_Problem statement_. Repeat the stretch of entries below from the line with "ATOM 3 C C ." through the line with "ATOM 8 C C .". Include both ends and add nothing.

Items listed in a dataset

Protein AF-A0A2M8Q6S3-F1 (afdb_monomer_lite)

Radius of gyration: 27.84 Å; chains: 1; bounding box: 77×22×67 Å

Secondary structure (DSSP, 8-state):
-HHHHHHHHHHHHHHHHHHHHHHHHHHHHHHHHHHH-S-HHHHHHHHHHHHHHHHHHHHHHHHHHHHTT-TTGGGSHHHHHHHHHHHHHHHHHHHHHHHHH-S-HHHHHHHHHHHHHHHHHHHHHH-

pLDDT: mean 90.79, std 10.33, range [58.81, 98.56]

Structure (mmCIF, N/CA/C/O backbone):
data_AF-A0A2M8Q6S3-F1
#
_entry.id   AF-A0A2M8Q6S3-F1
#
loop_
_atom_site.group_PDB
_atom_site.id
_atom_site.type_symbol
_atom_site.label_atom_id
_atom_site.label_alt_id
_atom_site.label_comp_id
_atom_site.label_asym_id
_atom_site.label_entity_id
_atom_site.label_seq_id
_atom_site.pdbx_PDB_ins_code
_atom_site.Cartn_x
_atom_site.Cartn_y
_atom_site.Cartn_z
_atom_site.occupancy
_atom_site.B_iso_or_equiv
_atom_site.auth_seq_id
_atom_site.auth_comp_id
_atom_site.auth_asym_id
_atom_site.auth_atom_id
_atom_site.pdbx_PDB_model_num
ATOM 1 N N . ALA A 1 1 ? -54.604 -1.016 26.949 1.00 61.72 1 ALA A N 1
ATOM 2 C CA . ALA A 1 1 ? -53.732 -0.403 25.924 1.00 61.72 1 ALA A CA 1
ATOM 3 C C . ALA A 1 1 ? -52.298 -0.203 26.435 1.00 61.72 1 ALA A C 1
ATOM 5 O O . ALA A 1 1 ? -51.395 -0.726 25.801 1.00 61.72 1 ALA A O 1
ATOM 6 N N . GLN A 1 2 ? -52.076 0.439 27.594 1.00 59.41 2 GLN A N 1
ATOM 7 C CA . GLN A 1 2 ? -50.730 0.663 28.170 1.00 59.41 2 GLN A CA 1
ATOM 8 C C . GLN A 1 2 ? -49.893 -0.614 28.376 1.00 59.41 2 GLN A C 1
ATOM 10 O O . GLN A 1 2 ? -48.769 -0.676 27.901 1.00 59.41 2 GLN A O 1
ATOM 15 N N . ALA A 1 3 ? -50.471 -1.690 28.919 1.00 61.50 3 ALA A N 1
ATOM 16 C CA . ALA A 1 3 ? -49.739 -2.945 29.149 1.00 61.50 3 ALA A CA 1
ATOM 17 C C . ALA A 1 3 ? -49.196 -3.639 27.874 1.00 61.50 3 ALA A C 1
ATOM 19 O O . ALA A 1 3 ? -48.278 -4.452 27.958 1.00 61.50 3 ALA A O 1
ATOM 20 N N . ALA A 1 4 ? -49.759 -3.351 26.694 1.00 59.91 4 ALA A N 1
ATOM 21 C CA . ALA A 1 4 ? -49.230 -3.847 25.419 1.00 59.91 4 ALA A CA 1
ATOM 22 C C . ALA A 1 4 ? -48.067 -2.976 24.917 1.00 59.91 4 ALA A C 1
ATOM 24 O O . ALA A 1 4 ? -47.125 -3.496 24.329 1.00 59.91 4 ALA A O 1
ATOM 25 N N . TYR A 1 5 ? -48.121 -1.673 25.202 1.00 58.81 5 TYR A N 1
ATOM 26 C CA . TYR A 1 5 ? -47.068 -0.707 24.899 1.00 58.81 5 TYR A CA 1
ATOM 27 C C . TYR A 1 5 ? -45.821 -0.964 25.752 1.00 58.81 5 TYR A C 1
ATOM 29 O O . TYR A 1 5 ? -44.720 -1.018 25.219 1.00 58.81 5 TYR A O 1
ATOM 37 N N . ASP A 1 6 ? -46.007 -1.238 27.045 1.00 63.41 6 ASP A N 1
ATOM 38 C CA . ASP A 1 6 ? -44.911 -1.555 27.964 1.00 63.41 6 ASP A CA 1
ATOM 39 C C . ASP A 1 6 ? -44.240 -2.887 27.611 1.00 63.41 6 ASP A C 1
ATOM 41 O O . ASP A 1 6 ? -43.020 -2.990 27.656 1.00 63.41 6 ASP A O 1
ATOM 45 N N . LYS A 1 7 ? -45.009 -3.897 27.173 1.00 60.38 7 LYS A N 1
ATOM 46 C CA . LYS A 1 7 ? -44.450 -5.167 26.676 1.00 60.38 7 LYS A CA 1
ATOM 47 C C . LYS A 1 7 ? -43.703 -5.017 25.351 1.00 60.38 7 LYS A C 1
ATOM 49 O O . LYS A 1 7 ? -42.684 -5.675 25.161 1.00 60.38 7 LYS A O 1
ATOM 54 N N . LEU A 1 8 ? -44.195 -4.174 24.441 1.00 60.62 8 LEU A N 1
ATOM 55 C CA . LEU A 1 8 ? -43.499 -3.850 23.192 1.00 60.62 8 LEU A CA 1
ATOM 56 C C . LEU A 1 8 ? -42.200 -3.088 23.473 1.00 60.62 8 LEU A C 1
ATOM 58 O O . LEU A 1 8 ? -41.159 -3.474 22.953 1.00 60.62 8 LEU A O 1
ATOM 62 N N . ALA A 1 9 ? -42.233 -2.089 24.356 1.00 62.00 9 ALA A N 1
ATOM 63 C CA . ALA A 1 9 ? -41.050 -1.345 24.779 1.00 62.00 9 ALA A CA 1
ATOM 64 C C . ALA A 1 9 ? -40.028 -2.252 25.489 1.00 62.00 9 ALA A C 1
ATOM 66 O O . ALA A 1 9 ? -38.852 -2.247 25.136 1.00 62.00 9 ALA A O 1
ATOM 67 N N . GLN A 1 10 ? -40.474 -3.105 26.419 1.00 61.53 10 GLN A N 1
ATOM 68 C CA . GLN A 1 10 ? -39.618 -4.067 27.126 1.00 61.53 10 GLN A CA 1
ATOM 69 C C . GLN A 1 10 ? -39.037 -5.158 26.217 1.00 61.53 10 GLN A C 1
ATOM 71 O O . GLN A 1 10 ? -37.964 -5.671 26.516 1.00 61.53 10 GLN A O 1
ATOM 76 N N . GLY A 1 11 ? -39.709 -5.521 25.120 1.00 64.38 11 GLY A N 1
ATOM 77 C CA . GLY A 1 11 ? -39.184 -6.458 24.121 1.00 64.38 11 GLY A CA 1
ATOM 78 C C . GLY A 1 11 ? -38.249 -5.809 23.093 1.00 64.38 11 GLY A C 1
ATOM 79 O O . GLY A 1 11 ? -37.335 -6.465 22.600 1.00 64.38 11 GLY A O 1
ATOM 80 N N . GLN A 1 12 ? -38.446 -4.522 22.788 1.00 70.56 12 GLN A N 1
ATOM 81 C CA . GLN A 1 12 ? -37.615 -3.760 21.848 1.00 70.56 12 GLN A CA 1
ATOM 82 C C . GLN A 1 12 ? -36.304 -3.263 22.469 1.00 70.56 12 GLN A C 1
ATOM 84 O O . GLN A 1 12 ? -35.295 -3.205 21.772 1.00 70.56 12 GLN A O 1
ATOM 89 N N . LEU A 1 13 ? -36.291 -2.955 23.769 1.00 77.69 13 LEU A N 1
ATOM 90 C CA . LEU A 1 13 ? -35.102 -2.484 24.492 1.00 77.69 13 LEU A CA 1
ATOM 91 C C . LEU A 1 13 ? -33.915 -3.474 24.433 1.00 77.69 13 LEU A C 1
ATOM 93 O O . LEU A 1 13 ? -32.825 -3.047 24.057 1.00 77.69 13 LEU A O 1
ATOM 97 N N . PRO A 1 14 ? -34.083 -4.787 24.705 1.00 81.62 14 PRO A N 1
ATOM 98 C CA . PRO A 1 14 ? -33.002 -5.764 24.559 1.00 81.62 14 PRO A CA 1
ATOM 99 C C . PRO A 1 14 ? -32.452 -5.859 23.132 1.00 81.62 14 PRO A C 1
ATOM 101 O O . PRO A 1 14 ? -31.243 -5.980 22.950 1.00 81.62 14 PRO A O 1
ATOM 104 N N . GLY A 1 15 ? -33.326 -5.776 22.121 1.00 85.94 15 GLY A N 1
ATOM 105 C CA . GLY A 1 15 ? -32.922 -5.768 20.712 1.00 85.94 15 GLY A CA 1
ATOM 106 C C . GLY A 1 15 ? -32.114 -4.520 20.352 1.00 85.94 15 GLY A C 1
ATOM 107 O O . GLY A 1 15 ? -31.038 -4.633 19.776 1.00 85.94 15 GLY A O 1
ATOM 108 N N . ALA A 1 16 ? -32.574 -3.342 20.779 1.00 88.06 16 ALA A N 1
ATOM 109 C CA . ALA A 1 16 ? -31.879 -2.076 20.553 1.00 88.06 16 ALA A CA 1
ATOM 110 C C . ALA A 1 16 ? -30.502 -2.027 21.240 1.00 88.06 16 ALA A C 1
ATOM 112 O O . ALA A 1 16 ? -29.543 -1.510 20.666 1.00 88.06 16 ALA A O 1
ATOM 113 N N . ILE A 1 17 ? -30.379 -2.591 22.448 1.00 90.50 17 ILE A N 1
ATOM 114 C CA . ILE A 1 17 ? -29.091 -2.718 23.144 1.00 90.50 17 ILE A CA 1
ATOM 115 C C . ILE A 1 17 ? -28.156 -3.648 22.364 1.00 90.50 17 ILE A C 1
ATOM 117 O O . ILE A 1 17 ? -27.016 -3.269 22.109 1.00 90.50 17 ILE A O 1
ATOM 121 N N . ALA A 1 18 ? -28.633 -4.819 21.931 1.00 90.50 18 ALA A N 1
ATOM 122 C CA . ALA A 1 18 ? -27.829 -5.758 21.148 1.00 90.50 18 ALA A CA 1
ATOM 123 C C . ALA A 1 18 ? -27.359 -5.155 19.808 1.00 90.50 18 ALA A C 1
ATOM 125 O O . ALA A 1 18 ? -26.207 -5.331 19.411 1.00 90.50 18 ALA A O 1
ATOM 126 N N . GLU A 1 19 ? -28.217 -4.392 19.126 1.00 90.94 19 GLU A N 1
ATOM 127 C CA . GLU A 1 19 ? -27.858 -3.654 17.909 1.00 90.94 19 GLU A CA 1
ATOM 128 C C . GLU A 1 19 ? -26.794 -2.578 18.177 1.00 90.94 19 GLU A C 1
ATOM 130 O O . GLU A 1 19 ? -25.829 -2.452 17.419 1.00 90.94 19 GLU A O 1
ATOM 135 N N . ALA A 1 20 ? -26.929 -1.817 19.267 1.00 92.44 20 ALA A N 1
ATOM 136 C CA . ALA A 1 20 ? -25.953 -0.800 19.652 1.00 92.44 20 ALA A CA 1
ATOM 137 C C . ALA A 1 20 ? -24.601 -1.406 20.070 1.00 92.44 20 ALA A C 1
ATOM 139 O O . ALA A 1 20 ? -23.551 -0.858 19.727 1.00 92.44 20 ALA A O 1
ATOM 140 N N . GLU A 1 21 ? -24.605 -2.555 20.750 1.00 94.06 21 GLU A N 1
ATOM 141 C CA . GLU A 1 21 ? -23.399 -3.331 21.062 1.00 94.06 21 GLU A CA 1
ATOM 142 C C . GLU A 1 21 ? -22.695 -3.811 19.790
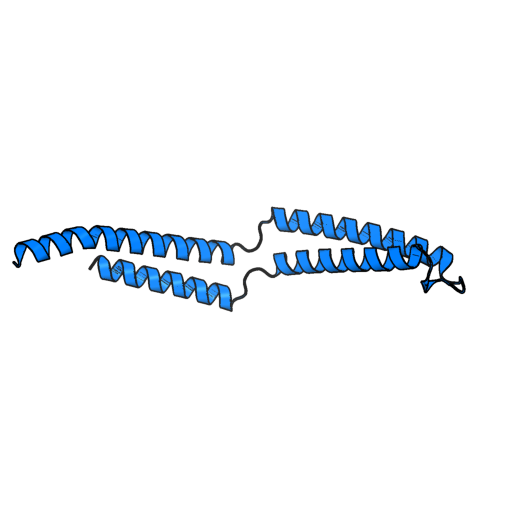 1.00 94.06 21 GLU A C 1
ATOM 144 O O . GLU A 1 21 ? -21.478 -3.652 19.665 1.00 94.06 21 GLU A O 1
ATOM 149 N N . ALA A 1 22 ? -23.448 -4.336 18.819 1.00 95.44 22 ALA A N 1
ATOM 150 C CA . ALA A 1 22 ? -22.902 -4.748 17.529 1.00 95.44 22 ALA A CA 1
ATOM 151 C C . ALA A 1 22 ? -22.299 -3.561 16.758 1.00 95.44 22 ALA A C 1
ATOM 153 O O . ALA A 1 22 ? -21.192 -3.666 16.225 1.00 95.44 22 ALA A O 1
ATOM 154 N N . ALA A 1 23 ? -22.977 -2.409 16.748 1.00 93.94 23 ALA A N 1
ATOM 155 C CA . ALA A 1 23 ? -22.476 -1.192 16.113 1.00 93.94 23 ALA A CA 1
ATOM 156 C C . ALA A 1 23 ? -21.181 -0.679 16.769 1.00 93.94 23 ALA A C 1
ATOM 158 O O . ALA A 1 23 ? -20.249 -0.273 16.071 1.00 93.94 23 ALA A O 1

_Response to the task_.
ATOM 3 C C . ALA A 1 1 ? -52.298 -0.203 26.435 1.00 61.72 1 ALA A C 1
ATOM 5 O O . ALA A 1 1 ? -51.395 -0.726 25.801 1.00 61.72 1 ALA A O 1
ATOM 6 N N . GLN A 1 2 ? -52.076 0.439 27.594 1.00 59.41 2 GLN A N 1
ATOM 7 C CA . GLN A 1 2 ? -50.730 0.663 28.170 1.00 59.41 2 GLN A CA 1
ATOM 8 C C . GLN A 1 2 ? -49.893 -0.614 28.376 1.00 59.41 2 GLN A C 1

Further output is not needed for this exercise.